[Data records]
Content starts
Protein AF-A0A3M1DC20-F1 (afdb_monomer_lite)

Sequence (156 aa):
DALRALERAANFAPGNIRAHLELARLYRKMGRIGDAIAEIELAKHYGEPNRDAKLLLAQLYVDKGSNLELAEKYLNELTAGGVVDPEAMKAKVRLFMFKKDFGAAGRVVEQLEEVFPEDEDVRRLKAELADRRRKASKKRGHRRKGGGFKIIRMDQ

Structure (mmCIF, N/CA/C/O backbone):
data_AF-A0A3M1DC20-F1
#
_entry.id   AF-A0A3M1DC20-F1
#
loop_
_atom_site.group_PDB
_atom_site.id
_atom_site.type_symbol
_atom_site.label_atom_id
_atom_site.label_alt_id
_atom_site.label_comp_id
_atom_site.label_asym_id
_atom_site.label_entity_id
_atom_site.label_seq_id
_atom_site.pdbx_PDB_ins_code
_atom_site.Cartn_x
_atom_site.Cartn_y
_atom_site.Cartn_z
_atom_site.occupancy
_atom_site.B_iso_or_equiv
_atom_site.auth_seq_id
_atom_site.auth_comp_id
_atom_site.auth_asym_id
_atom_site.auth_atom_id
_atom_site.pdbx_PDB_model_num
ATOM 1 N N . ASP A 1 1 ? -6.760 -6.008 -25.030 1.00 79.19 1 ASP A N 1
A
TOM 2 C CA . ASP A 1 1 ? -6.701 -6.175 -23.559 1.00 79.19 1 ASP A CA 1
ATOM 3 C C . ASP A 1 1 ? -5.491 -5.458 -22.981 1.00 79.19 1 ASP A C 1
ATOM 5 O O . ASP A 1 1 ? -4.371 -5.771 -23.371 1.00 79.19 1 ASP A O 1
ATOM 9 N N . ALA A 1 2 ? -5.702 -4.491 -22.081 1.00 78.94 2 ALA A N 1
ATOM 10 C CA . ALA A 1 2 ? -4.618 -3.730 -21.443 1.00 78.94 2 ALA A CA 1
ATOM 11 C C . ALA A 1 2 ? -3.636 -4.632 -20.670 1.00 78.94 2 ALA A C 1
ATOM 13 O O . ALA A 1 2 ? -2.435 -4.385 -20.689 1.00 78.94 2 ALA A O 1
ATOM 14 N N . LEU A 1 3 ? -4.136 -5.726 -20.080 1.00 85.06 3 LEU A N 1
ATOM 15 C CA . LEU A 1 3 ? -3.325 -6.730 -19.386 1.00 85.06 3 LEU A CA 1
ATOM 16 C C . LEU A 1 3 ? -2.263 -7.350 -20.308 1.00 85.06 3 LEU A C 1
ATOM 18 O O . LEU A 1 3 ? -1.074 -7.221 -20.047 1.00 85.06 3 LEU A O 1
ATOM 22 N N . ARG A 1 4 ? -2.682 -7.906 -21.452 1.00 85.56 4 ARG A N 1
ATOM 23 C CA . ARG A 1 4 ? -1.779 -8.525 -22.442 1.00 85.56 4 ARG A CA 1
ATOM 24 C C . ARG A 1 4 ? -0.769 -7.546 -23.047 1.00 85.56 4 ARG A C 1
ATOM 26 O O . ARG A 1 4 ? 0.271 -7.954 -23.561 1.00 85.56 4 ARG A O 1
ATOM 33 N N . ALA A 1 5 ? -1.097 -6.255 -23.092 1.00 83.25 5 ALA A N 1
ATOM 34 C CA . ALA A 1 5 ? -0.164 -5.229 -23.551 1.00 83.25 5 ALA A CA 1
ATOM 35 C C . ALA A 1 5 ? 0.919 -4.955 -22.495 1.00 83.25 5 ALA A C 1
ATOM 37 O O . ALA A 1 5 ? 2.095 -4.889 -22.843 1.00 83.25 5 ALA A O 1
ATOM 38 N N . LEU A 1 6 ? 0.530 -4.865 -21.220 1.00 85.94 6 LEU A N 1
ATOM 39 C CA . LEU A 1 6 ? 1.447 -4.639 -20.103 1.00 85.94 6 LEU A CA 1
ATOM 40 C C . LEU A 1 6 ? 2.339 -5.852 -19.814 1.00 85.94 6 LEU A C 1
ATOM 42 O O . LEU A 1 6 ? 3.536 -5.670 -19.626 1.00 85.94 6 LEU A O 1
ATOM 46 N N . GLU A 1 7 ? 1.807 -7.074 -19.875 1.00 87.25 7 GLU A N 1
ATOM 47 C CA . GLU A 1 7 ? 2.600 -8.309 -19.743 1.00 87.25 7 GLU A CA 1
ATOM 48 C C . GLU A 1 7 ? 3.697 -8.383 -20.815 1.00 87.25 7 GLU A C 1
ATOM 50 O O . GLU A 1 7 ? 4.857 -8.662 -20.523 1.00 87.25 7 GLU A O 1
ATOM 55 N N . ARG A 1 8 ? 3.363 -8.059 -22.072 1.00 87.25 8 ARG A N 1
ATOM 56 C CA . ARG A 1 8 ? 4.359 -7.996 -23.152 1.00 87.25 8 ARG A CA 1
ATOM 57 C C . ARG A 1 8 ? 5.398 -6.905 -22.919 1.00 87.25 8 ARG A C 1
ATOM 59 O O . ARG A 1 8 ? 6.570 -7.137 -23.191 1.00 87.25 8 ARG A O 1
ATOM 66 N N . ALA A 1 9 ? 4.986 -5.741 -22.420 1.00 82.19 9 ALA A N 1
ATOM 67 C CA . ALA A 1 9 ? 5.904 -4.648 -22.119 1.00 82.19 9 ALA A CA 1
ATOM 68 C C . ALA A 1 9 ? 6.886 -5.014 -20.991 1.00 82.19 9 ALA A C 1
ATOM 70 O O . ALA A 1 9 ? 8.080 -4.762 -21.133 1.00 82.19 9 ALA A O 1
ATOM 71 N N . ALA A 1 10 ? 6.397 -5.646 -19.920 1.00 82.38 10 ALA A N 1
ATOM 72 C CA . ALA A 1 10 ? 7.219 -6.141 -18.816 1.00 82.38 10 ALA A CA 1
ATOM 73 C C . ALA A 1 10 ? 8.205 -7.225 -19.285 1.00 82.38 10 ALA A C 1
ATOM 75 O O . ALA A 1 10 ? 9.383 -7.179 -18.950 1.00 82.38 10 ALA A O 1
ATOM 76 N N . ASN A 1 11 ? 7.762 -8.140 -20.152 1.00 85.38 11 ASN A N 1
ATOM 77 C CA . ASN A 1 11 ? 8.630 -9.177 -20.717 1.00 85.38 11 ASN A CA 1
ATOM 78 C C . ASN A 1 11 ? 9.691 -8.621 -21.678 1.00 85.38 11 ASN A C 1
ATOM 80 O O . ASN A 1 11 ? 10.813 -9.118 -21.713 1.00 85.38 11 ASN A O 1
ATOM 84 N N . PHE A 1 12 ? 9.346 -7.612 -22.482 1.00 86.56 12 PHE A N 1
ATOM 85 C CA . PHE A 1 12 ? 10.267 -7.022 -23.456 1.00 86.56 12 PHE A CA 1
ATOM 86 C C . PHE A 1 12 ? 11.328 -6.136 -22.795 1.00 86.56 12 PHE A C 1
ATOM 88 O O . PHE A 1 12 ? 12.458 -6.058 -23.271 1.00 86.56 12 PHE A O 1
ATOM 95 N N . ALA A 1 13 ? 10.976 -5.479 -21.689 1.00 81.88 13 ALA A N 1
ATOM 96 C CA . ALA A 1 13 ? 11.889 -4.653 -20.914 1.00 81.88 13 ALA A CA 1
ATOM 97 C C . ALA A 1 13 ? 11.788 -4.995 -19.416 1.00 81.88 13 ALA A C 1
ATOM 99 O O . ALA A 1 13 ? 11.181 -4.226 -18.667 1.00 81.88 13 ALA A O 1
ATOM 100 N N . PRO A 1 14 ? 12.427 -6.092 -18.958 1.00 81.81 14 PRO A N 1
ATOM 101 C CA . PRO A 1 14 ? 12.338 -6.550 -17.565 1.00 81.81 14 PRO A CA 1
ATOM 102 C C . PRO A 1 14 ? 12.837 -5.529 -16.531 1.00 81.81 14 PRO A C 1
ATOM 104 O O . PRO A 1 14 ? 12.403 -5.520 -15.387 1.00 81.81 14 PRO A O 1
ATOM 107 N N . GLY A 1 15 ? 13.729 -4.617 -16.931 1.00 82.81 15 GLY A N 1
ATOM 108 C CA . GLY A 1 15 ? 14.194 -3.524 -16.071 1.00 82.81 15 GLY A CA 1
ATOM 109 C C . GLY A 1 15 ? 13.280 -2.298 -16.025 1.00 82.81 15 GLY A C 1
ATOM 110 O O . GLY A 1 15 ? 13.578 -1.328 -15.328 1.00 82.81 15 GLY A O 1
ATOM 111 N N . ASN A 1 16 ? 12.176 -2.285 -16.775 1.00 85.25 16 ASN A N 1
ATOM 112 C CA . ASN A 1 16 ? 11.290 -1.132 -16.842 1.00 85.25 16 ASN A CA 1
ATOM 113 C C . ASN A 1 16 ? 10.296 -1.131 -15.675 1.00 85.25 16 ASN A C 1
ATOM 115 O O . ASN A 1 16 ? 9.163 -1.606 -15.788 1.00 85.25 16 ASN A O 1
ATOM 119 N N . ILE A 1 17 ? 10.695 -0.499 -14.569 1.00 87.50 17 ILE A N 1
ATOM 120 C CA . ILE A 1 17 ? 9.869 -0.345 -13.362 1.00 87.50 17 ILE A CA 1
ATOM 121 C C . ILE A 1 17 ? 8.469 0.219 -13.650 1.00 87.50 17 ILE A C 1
Content ends
== DIRECTIONS FOR THIS TASK ==
For the lines above, output exactly those from the line containing "ATOM 46 N N" through the line containing "ATOM 73 C C", and skip the others.

== WRITTEN ANSWER ==
ATOM 46 N N . GLU A 1 7 ? 1.807 -7.074 -19.875 1.00 87.25 7 GLU A N 1
ATOM 47 C CA . GLU A 1 7 ? 2.600 -8.309 -19.743 1.00 87.25 7 GLU A CA 1
ATOM 48 C C . GLU A 1 7 ? 3.697 -8.383 -20.815 1.00 87.25 7 GLU A C 1
ATOM 50 O O . GLU A 1 7 ? 4.857 -8.662 -20.523 1.00 87.25 7 GLU A O 1
ATOM 55 N N . ARG A 1 8 ? 3.363 -8.059 -22.072 1.00 87.25 8 ARG A N 1
ATOM 56 C CA . ARG A 1 8 ? 4.359 -7.996 -23.152 1.00 87.25 8 ARG A CA 1
ATOM 57 C C . ARG A 1 8 ? 5.398 -6.905 -22.919 1.00 87.25 8 ARG A C 1
ATOM 59 O O . ARG A 1 8 ? 6.570 -7.137 -23.191 1.00 87.25 8 ARG A O 1
ATOM 66 N N . ALA A 1 9 ? 4.986 -5.741 -22.420 1.00 82.19 9 ALA A N 1
ATOM 67 C CA . ALA A 1 9 ? 5.904 -4.648 -22.119 1.00 82.19 9 ALA A CA 1
ATOM 68 C C . ALA A 1 9 ? 6.886 -5.014 -20.991 1.00 82.19 9 ALA A C 1
ATOM 70 O O . ALA A 1 9 ? 8.080 -4.762 -21.133 1.00 82.19 9 ALA A O 1
ATOM 71 N N . ALA A 1 10 ? 6.397 -5.646 -19.920 1.00 82.38 10 ALA A N 1
ATOM 72 C CA . ALA A 1 10 ? 7.219 -6.141 -18.816 1.00 82.38 10 ALA A CA 1
ATOM 73 C C . ALA A 1 10 ? 8.205 -7.225 -19.285 1.00 82.38 10 ALA A C 1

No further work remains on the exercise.